[Saved data entries]

↓

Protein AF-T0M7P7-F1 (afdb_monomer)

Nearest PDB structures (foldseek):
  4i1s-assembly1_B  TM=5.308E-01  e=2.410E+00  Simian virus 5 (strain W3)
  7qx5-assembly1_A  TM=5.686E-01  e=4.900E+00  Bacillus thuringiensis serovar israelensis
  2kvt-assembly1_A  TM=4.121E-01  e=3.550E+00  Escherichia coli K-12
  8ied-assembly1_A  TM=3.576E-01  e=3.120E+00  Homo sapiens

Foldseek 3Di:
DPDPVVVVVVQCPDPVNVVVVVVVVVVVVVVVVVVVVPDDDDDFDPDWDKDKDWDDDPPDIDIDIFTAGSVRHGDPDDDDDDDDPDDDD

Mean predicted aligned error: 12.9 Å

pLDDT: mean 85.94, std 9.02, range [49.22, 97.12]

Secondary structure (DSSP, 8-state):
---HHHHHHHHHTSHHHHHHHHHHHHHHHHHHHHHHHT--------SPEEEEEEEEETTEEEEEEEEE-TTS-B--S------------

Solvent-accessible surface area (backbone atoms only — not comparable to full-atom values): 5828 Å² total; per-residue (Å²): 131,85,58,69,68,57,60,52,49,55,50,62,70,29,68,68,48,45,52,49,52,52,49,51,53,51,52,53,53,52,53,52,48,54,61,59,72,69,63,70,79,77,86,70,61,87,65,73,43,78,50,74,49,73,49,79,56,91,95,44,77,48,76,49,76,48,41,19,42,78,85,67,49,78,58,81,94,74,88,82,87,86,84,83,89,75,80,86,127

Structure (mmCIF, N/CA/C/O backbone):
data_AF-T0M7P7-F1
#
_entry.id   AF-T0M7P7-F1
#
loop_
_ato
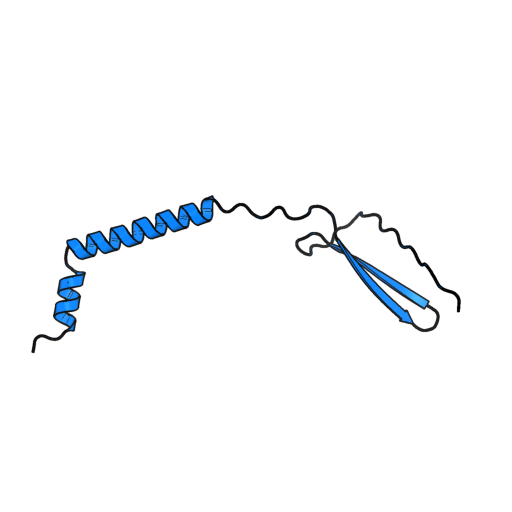m_site.group_PDB
_atom_site.id
_atom_site.type_symbol
_atom_site.label_atom_id
_atom_site.label_alt_id
_atom_site.label_comp_id
_atom_site.label_asym_id
_atom_site.label_entity_id
_atom_site.label_seq_id
_atom_site.pdbx_PDB_ins_code
_atom_site.Cartn_x
_atom_site.Cartn_y
_atom_site.Cartn_z
_atom_site.occupancy
_atom_site.B_iso_or_equiv
_atom_site.auth_seq_id
_atom_site.auth_comp_id
_atom_site.auth_asym_id
_atom_site.auth_atom_id
_atom_site.pdbx_PDB_model_num
ATOM 1 N N . MET A 1 1 ? -43.034 -18.787 34.696 1.00 67.19 1 MET A N 1
ATOM 2 C CA . MET A 1 1 ? -41.622 -18.706 34.259 1.00 67.19 1 MET A CA 1
ATOM 3 C C . MET A 1 1 ? -41.289 -17.245 34.015 1.00 67.19 1 MET A C 1
ATOM 5 O O . MET A 1 1 ? -42.009 -16.608 33.257 1.00 67.19 1 MET A O 1
ATOM 9 N N . ARG A 1 2 ? -40.287 -16.674 34.695 1.00 68.62 2 ARG A N 1
ATOM 10 C CA . ARG A 1 2 ? -39.846 -15.307 34.377 1.00 68.62 2 ARG A CA 1
ATOM 11 C C . ARG A 1 2 ? -39.045 -15.375 33.072 1.00 68.62 2 ARG A C 1
ATOM 13 O O . ARG A 1 2 ? -38.112 -16.172 33.005 1.00 68.62 2 ARG A O 1
ATOM 20 N N . PRO A 1 3 ? -39.441 -14.638 32.026 1.00 82.38 3 PRO A N 1
ATOM 21 C CA . PRO A 1 3 ? -38.842 -14.771 30.707 1.00 82.38 3 PRO A CA 1
ATOM 22 C C . PRO A 1 3 ? -37.385 -14.306 30.757 1.00 82.38 3 PRO A C 1
ATOM 24 O O . PRO A 1 3 ? -37.088 -13.261 31.327 1.00 82.38 3 PRO A O 1
ATOM 27 N N . ILE A 1 4 ? -36.486 -15.071 30.140 1.00 85.06 4 ILE A N 1
ATOM 28 C CA . ILE A 1 4 ? -35.028 -14.844 30.080 1.00 85.06 4 ILE A CA 1
ATOM 29 C C . ILE A 1 4 ? -34.667 -13.382 29.737 1.00 85.06 4 ILE A C 1
ATOM 31 O O . ILE A 1 4 ? -33.720 -12.817 30.279 1.00 85.06 4 ILE A O 1
ATOM 35 N N . VAL A 1 5 ? -35.481 -12.726 28.906 1.00 84.00 5 VAL A N 1
ATOM 36 C CA . VAL A 1 5 ? -35.335 -11.315 28.505 1.00 84.00 5 VAL A CA 1
ATOM 37 C C . VAL A 1 5 ? -35.351 -10.344 29.697 1.00 84.00 5 VAL A C 1
ATOM 39 O O . VAL A 1 5 ? -34.654 -9.329 29.672 1.00 84.00 5 VAL A O 1
ATOM 42 N N . TYR A 1 6 ? -36.114 -10.642 30.751 1.00 88.56 6 TYR A N 1
ATOM 43 C CA . TYR A 1 6 ? -36.181 -9.810 31.955 1.00 88.56 6 TYR A CA 1
ATOM 44 C C . TYR A 1 6 ? -34.852 -9.814 32.721 1.00 88.56 6 TYR A C 1
ATOM 46 O O . TYR A 1 6 ? -34.356 -8.756 33.105 1.00 88.56 6 TYR A O 1
ATOM 54 N N . GLU A 1 7 ? -34.245 -10.989 32.895 1.00 88.75 7 GLU A N 1
ATOM 55 C CA . GLU A 1 7 ? -32.966 -11.127 33.601 1.00 88.75 7 GLU A CA 1
ATOM 56 C C . GLU A 1 7 ? -31.809 -10.495 32.816 1.00 88.75 7 GLU A C 1
ATOM 58 O O . GLU A 1 7 ? -30.942 -9.847 33.407 1.00 88.75 7 GLU A O 1
ATOM 63 N N . ILE A 1 8 ? -31.840 -10.585 31.481 1.00 87.88 8 ILE A N 1
ATOM 64 C CA . ILE A 1 8 ? -30.873 -9.898 30.613 1.00 87.88 8 ILE A CA 1
ATOM 65 C C . ILE A 1 8 ? -30.978 -8.382 30.791 1.00 87.88 8 ILE A C 1
ATOM 67 O O . ILE A 1 8 ? -29.972 -7.718 31.041 1.00 87.88 8 ILE A O 1
ATOM 71 N N . ARG A 1 9 ? -32.192 -7.821 30.715 1.00 87.50 9 ARG A N 1
ATOM 72 C CA . ARG A 1 9 ? -32.398 -6.375 30.894 1.00 87.50 9 ARG A CA 1
ATOM 73 C C . ARG A 1 9 ? -31.964 -5.916 32.279 1.00 87.50 9 ARG A C 1
ATOM 75 O O . ARG A 1 9 ? -31.240 -4.931 32.371 1.00 87.50 9 ARG A O 1
ATOM 82 N N . ARG A 1 10 ? -32.333 -6.657 33.329 1.00 89.69 10 ARG A N 1
ATOM 83 C CA . ARG A 1 10 ? -31.937 -6.356 34.712 1.00 89.69 10 ARG A CA 1
ATOM 84 C C . ARG A 1 10 ? -30.418 -6.287 34.854 1.00 89.69 10 ARG A C 1
ATOM 86 O O . ARG A 1 10 ? -29.902 -5.344 35.453 1.00 89.69 10 ARG A O 1
ATOM 93 N N . THR A 1 11 ? -29.718 -7.248 34.258 1.00 91.25 11 THR A N 1
ATOM 94 C CA . THR A 1 11 ? -28.254 -7.308 34.261 1.00 91.25 11 THR A CA 1
ATOM 95 C C . THR A 1 11 ? -27.641 -6.130 33.499 1.00 91.25 11 THR A C 1
ATOM 97 O O . THR A 1 11 ? -26.794 -5.436 34.053 1.00 91.25 11 THR A O 1
ATOM 100 N N . LEU A 1 12 ? -28.111 -5.829 32.283 1.00 89.25 12 LEU A N 1
ATOM 101 C CA . LEU A 1 12 ? -27.591 -4.721 31.463 1.00 89.25 12 LEU A CA 1
ATOM 102 C C . LEU A 1 12 ? -27.849 -3.330 32.065 1.00 89.25 12 LEU A C 1
ATOM 104 O O . LEU A 1 12 ? -27.056 -2.419 31.852 1.00 89.25 12 LEU A O 1
ATOM 108 N N . THR A 1 13 ? -28.920 -3.159 32.845 1.00 92.56 13
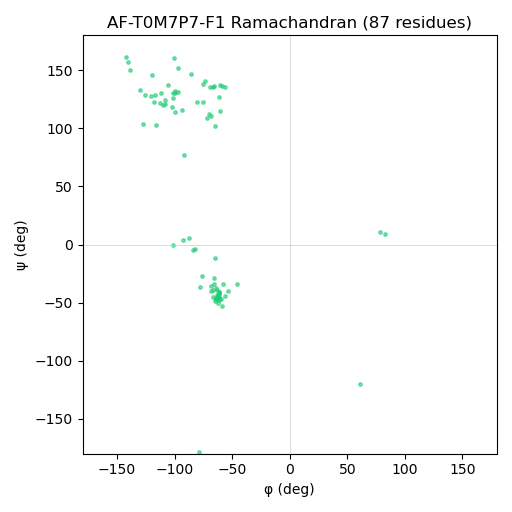 THR A N 1
ATOM 109 C CA . THR A 1 13 ? -29.209 -1.899 33.557 1.00 92.56 13 THR A CA 1
ATOM 110 C C . THR A 1 13 ? -28.460 -1.744 34.885 1.00 92.56 13 THR A C 1
ATOM 112 O O . THR A 1 13 ? -28.574 -0.708 35.542 1.00 92.56 13 THR A O 1
ATOM 115 N N . SER A 1 14 ? -27.705 -2.757 35.320 1.00 95.38 14 SER A N 1
ATOM 116 C CA . SER A 1 14 ? -26.942 -2.693 36.568 1.00 95.38 14 SER A CA 1
ATOM 117 C C . SER A 1 14 ? -25.781 -1.703 36.457 1.00 95.38 14 SER A C 1
ATOM 119 O O . SER A 1 14 ? -25.019 -1.736 35.492 1.00 95.38 14 SER A O 1
ATOM 121 N N . LYS A 1 15 ? -25.587 -0.864 37.486 1.00 93.62 15 LYS A N 1
ATOM 122 C CA . LYS A 1 15 ? -24.500 0.134 37.538 1.00 93.62 15 LYS A CA 1
ATOM 123 C C . LYS A 1 15 ? -23.124 -0.490 37.304 1.00 93.62 15 LYS A C 1
ATOM 125 O O . LYS A 1 15 ? -22.313 0.081 36.589 1.00 93.62 15 LYS A O 1
ATOM 130 N N . PHE A 1 16 ? -22.885 -1.674 37.869 1.00 94.44 16 PHE A N 1
ATOM 131 C CA . PHE A 1 16 ? -21.631 -2.404 37.687 1.00 94.44 16 PHE A CA 1
ATOM 132 C C . PHE A 1 16 ? -21.384 -2.759 36.214 1.00 94.44 16 PHE A C 1
ATOM 134 O O . PHE A 1 16 ? -20.301 -2.520 35.692 1.00 94.44 16 PHE A O 1
ATOM 141 N N . VAL A 1 17 ? -22.412 -3.267 35.527 1.00 95.81 17 VAL A N 1
ATOM 142 C CA . VAL A 1 17 ? -22.321 -3.667 34.116 1.00 95.81 17 VAL A CA 1
ATOM 143 C C . VAL A 1 17 ? -22.141 -2.450 33.215 1.00 95.81 17 VAL A C 1
ATOM 145 O O . VAL A 1 17 ? -21.318 -2.484 32.308 1.00 95.81 17 VAL A O 1
ATOM 148 N N . ILE A 1 18 ? -22.835 -1.347 33.500 1.00 95.56 18 ILE A N 1
ATOM 149 C CA . ILE A 1 18 ? -22.672 -0.090 32.758 1.00 95.56 18 ILE A CA 1
ATOM 150 C C . ILE A 1 18 ? -21.238 0.441 32.891 1.00 95.56 18 ILE A C 1
ATOM 152 O O . ILE A 1 18 ? -20.613 0.765 31.884 1.00 95.56 18 ILE A O 1
ATOM 156 N N . ILE A 1 19 ? -20.689 0.482 34.110 1.00 96.75 19 ILE A N 1
ATOM 157 C CA . ILE A 1 19 ? -19.303 0.919 34.350 1.00 96.75 19 ILE A CA 1
ATOM 158 C C . ILE A 1 19 ? -18.315 0.000 33.622 1.00 96.75 19 ILE A C 1
ATOM 160 O O . ILE A 1 19 ? -17.376 0.487 32.998 1.00 96.75 19 ILE A O 1
ATOM 164 N N . MET A 1 20 ? -18.550 -1.314 33.644 1.00 96.06 20 MET A N 1
ATOM 165 C CA . MET A 1 20 ? -17.719 -2.285 32.932 1.00 96.06 20 MET A CA 1
ATOM 166 C C . MET A 1 20 ? -17.746 -2.059 31.413 1.00 96.06 20 MET A C 1
ATOM 168 O O . MET A 1 20 ? -16.691 -2.051 30.785 1.00 96.06 20 MET A O 1
ATOM 172 N N . ILE A 1 21 ? -18.922 -1.826 30.821 1.00 95.62 21 ILE A N 1
ATOM 173 C CA . ILE A 1 21 ? -19.054 -1.524 29.387 1.00 95.62 21 ILE A CA 1
ATOM 174 C C . ILE A 1 21 ? -18.267 -0.256 29.038 1.00 95.62 21 ILE A C 1
ATOM 176 O O . ILE A 1 21 ? -17.490 -0.266 28.085 1.00 95.62 21 ILE A O 1
ATOM 180 N N . ILE A 1 22 ? -18.414 0.811 29.829 1.00 96.75 22 ILE A N 1
ATOM 181 C CA . ILE A 1 22 ? -17.684 2.069 29.614 1.00 96.75 22 ILE A CA 1
ATOM 182 C C . ILE A 1 22 ? -16.170 1.843 29.715 1.00 96.75 22 ILE A C 1
ATOM 184 O O . ILE A 1 22 ? -15.428 2.337 28.871 1.00 96.75 22 ILE A O 1
ATOM 188 N N . ALA A 1 23 ? -15.708 1.066 30.698 1.00 97.12 23 ALA A N 1
ATOM 189 C CA . ALA A 1 23 ? -14.292 0.754 30.865 1.00 97.12 23 ALA A CA 1
ATOM 190 C C . ALA A 1 23 ? -13.724 -0.035 29.673 1.00 97.12 23 ALA A C 1
ATOM 192 O O . ALA A 1 23 ? -12.648 0.300 29.182 1.00 97.12 23 ALA A O 1
ATOM 193 N N . ILE A 1 24 ? -14.454 -1.038 29.170 1.00 96.31 24 ILE A N 1
ATOM 194 C CA . ILE A 1 24 ? -14.038 -1.828 28.001 1.00 96.31 24 ILE A CA 1
ATOM 195 C C . ILE A 1 24 ? -13.966 -0.944 26.755 1.00 96.31 24 ILE A C 1
ATOM 197 O O . ILE A 1 24 ? -12.969 -0.990 26.036 1.00 96.31 24 ILE A O 1
ATOM 201 N N . VAL A 1 25 ? -14.989 -0.122 26.504 1.00 96.75 25 VAL A N 1
ATOM 202 C CA . VAL A 1 25 ? -15.012 0.792 25.350 1.00 96.75 25 VAL A CA 1
ATOM 203 C C . VAL A 1 25 ? -13.880 1.817 25.452 1.00 96.75 25 VAL A C 1
ATOM 205 O O . VAL A 1 25 ? -13.142 2.007 24.487 1.00 96.75 25 VAL A O 1
ATOM 208 N N . GLY A 1 26 ? -13.689 2.416 26.631 1.00 96.31 26 GLY A N 1
ATOM 209 C CA . GLY A 1 26 ? -12.619 3.376 26.898 1.00 96.31 26 GLY A CA 1
ATOM 210 C C . GLY A 1 26 ? -11.233 2.779 26.660 1.00 96.31 26 GLY A C 1
ATOM 211 O O . GLY A 1 26 ? -10.468 3.314 25.860 1.00 96.31 26 GLY A O 1
ATOM 212 N N . LEU A 1 27 ? -10.935 1.631 27.274 1.00 95.94 27 LEU A N 1
ATOM 213 C CA . LEU A 1 27 ? -9.652 0.946 27.108 1.00 95.94 27 LEU A CA 1
ATOM 214 C C . LEU A 1 27 ? -9.413 0.515 25.654 1.00 95.94 27 LEU A C 1
ATOM 216 O O . LEU A 1 27 ? -8.323 0.726 25.132 1.00 95.94 27 LEU A O 1
ATOM 220 N N . SER A 1 28 ? -10.431 -0.032 24.982 1.00 95.06 28 SER A N 1
ATOM 221 C CA . SER A 1 28 ? -10.322 -0.449 23.575 1.00 95.06 28 SER A CA 1
ATOM 222 C C . SER A 1 28 ? -10.010 0.736 22.662 1.00 95.06 28 SER A C 1
ATOM 224 O O . SER A 1 28 ? -9.177 0.624 21.767 1.00 95.06 28 SER A O 1
ATOM 226 N N . SER A 1 29 ? -10.648 1.885 22.909 1.00 93.69 29 SER A N 1
AT
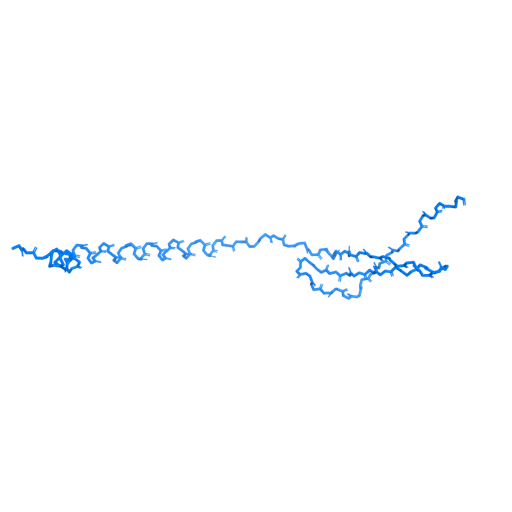OM 227 C CA . SER A 1 29 ? -10.399 3.106 22.139 1.00 93.69 29 SER A CA 1
ATOM 228 C C . SER A 1 29 ? -8.988 3.661 22.364 1.00 93.69 29 SER A C 1
ATOM 230 O O . SER A 1 29 ? -8.333 4.062 21.405 1.00 93.69 29 SER A O 1
ATOM 232 N N . LEU A 1 30 ? -8.484 3.603 23.602 1.00 92.44 30 LEU A N 1
ATOM 233 C CA . LEU A 1 30 ? -7.116 4.005 23.938 1.00 92.44 30 LEU A CA 1
ATOM 234 C C . LEU A 1 30 ? -6.080 3.109 23.249 1.00 92.44 30 LEU A C 1
ATOM 236 O O . LEU A 1 30 ? -5.136 3.605 22.643 1.00 92.44 30 LEU A O 1
ATOM 240 N N . LEU A 1 31 ? -6.281 1.789 23.292 1.00 89.38 31 LEU A N 1
ATOM 241 C CA . LEU A 1 31 ? -5.397 0.828 22.629 1.00 89.38 31 LEU A CA 1
ATOM 242 C C . LEU A 1 31 ? -5.394 1.013 21.106 1.00 89.38 31 LEU A C 1
ATOM 244 O O . LEU A 1 31 ? -4.341 0.929 20.478 1.00 89.38 31 LEU A O 1
ATOM 248 N N . ALA A 1 32 ? -6.555 1.298 20.509 1.00 87.44 32 ALA A N 1
ATOM 249 C CA . ALA A 1 32 ? -6.657 1.595 19.083 1.00 87.44 32 ALA A CA 1
ATOM 250 C C . ALA A 1 32 ? -5.906 2.883 18.705 1.00 87.44 32 ALA A C 1
ATOM 252 O O . ALA A 1 32 ? -5.274 2.938 17.651 1.00 87.44 32 ALA A O 1
ATOM 253 N N . TYR A 1 33 ? -5.942 3.900 19.570 1.00 87.50 33 TYR A N 1
ATOM 254 C CA . TYR A 1 33 ? -5.194 5.138 19.369 1.00 87.50 33 TYR A CA 1
ATOM 255 C C . TYR A 1 33 ? -3.678 4.903 19.387 1.00 87.50 33 TYR A C 1
ATOM 257 O O . TYR A 1 33 ? -2.994 5.345 18.469 1.00 87.50 33 TYR A O 1
ATOM 265 N N . GLU A 1 34 ? -3.161 4.155 20.365 1.00 82.75 34 GLU A N 1
ATOM 266 C CA . GLU A 1 34 ? -1.732 3.801 20.453 1.00 82.75 34 GLU A CA 1
ATOM 267 C C . GLU A 1 34 ? -1.257 2.978 19.242 1.00 82.75 34 GLU A C 1
ATOM 269 O O . GLU A 1 34 ? -0.178 3.213 18.691 1.00 82.75 34 GLU A O 1
ATOM 274 N N . ALA A 1 35 ? -2.080 2.034 18.776 1.00 79.06 35 ALA A N 1
ATOM 275 C CA . ALA A 1 35 ? -1.775 1.235 17.590 1.00 79.06 35 ALA A CA 1
ATOM 276 C C . ALA A 1 35 ? -1.738 2.080 16.302 1.00 79.06 35 ALA A C 1
ATOM 278 O O . ALA A 1 35 ? -0.949 1.804 15.400 1.00 79.06 35 ALA A O 1
ATOM 279 N N . GLY A 1 36 ? -2.580 3.113 16.213 1.00 76.12 36 GLY A N 1
ATOM 280 C CA . GLY A 1 36 ? -2.581 4.045 15.087 1.00 76.12 36 GLY A CA 1
ATOM 281 C C . GLY A 1 36 ? -1.460 5.085 15.154 1.00 76.12 36 GLY A C 1
ATOM 282 O O . GLY A 1 36 ? -0.897 5.438 14.122 1.00 76.12 36 GLY A O 1
ATOM 283 N N . SER A 1 37 ? -1.113 5.572 16.349 1.00 75.88 37 SER A N 1
ATOM 284 C CA . SER A 1 37 ? -0.114 6.635 16.541 1.00 75.88 37 SER A CA 1
ATOM 285 C C . SER A 1 37 ? 1.326 6.142 16.390 1.00 75.88 37 SER A C 1
ATOM 287 O O . SER A 1 37 ? 2.199 6.904 15.979 1.00 75.88 37 SER A O 1
ATOM 289 N N . THR A 1 38 ? 1.572 4.861 16.669 1.00 79.25 38 THR A N 1
ATOM 290 C CA . THR A 1 38 ? 2.873 4.206 16.464 1.00 79.25 38 THR A CA 1
ATOM 291 C C . THR A 1 38 ? 3.046 3.635 15.055 1.00 79.25 38 THR A C 1
ATOM 293 O O . THR A 1 38 ? 4.068 3.008 14.764 1.00 79.25 38 THR A O 1
ATOM 296 N N . TYR A 1 39 ? 2.085 3.874 14.155 1.00 76.69 39 TYR A N 1
ATOM 297 C CA . TYR A 1 39 ? 2.206 3.487 12.757 1.00 76.69 39 TYR A CA 1
ATOM 298 C C . TYR A 1 39 ? 3.346 4.263 12.088 1.00 76.69 39 TYR A C 1
ATOM 300 O O . TYR A 1 39 ? 3.215 5.430 11.721 1.00 76.69 39 TYR A O 1
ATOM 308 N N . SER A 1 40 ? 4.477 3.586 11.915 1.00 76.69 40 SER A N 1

↑

Work required - Exactly the lines from the one with "ATOM 283 N N" through the end of the entries, both included, should be written out, and no others.

Your solution -
ATOM 283 N N . SER A 1 37 ? -1.113 5.572 16.349 1.00 75.88 37 SER A N 1
ATOM 284 C CA . SER A 1 37 ? -0.114 6.635 16.541 1.00 75.88 37 SER A CA 1
ATOM 285 C C . SER A 1 37 ? 1.326 6.142 16.390 1.00 75.88 37 SER A C 1
ATOM 287 O O . SER A 1 37 ? 2.199 6.904 15.979 1.00 75.88 37 SER A O 1
ATOM 289 N N . THR A 1 38 ? 1.572 4.861 16.669 1.00 79.25 38 THR A N 1
ATOM 290 C CA . THR A 1 38 ? 2.873 4.206 16.464 1.00 79.25 38 THR A CA 1
ATOM 291 C C . THR A 1 38 ? 3.046 3.635 15.055 1.00 79.25 38 THR A C 1
ATOM 293 O O . THR A 1 38 ? 4.068 3.008 14.764 1.00 79.25 38 THR A O 1
ATOM 296 N N . TYR A 1 39 ? 2.085 3.874 14.155 1.00 76.69 39 TYR A N 1
ATOM 297 C CA . TYR A 1 39 ? 2.206 3.487 12.757 1.00 76.69 39 TYR A CA 1
ATOM 298 C C . TYR A 1 39 ? 3.346 4.263 12.088 1.00 76.69 39 TYR A C 1
ATOM 300 O O . TYR A 1 39 ? 3.215 5.430 11.721 1.00 76.69 39 TYR A O 1
ATOM 308 N N . SER A 1 40 ? 4.477 3.586 11.915 1.00 76.69 40 SER A N 1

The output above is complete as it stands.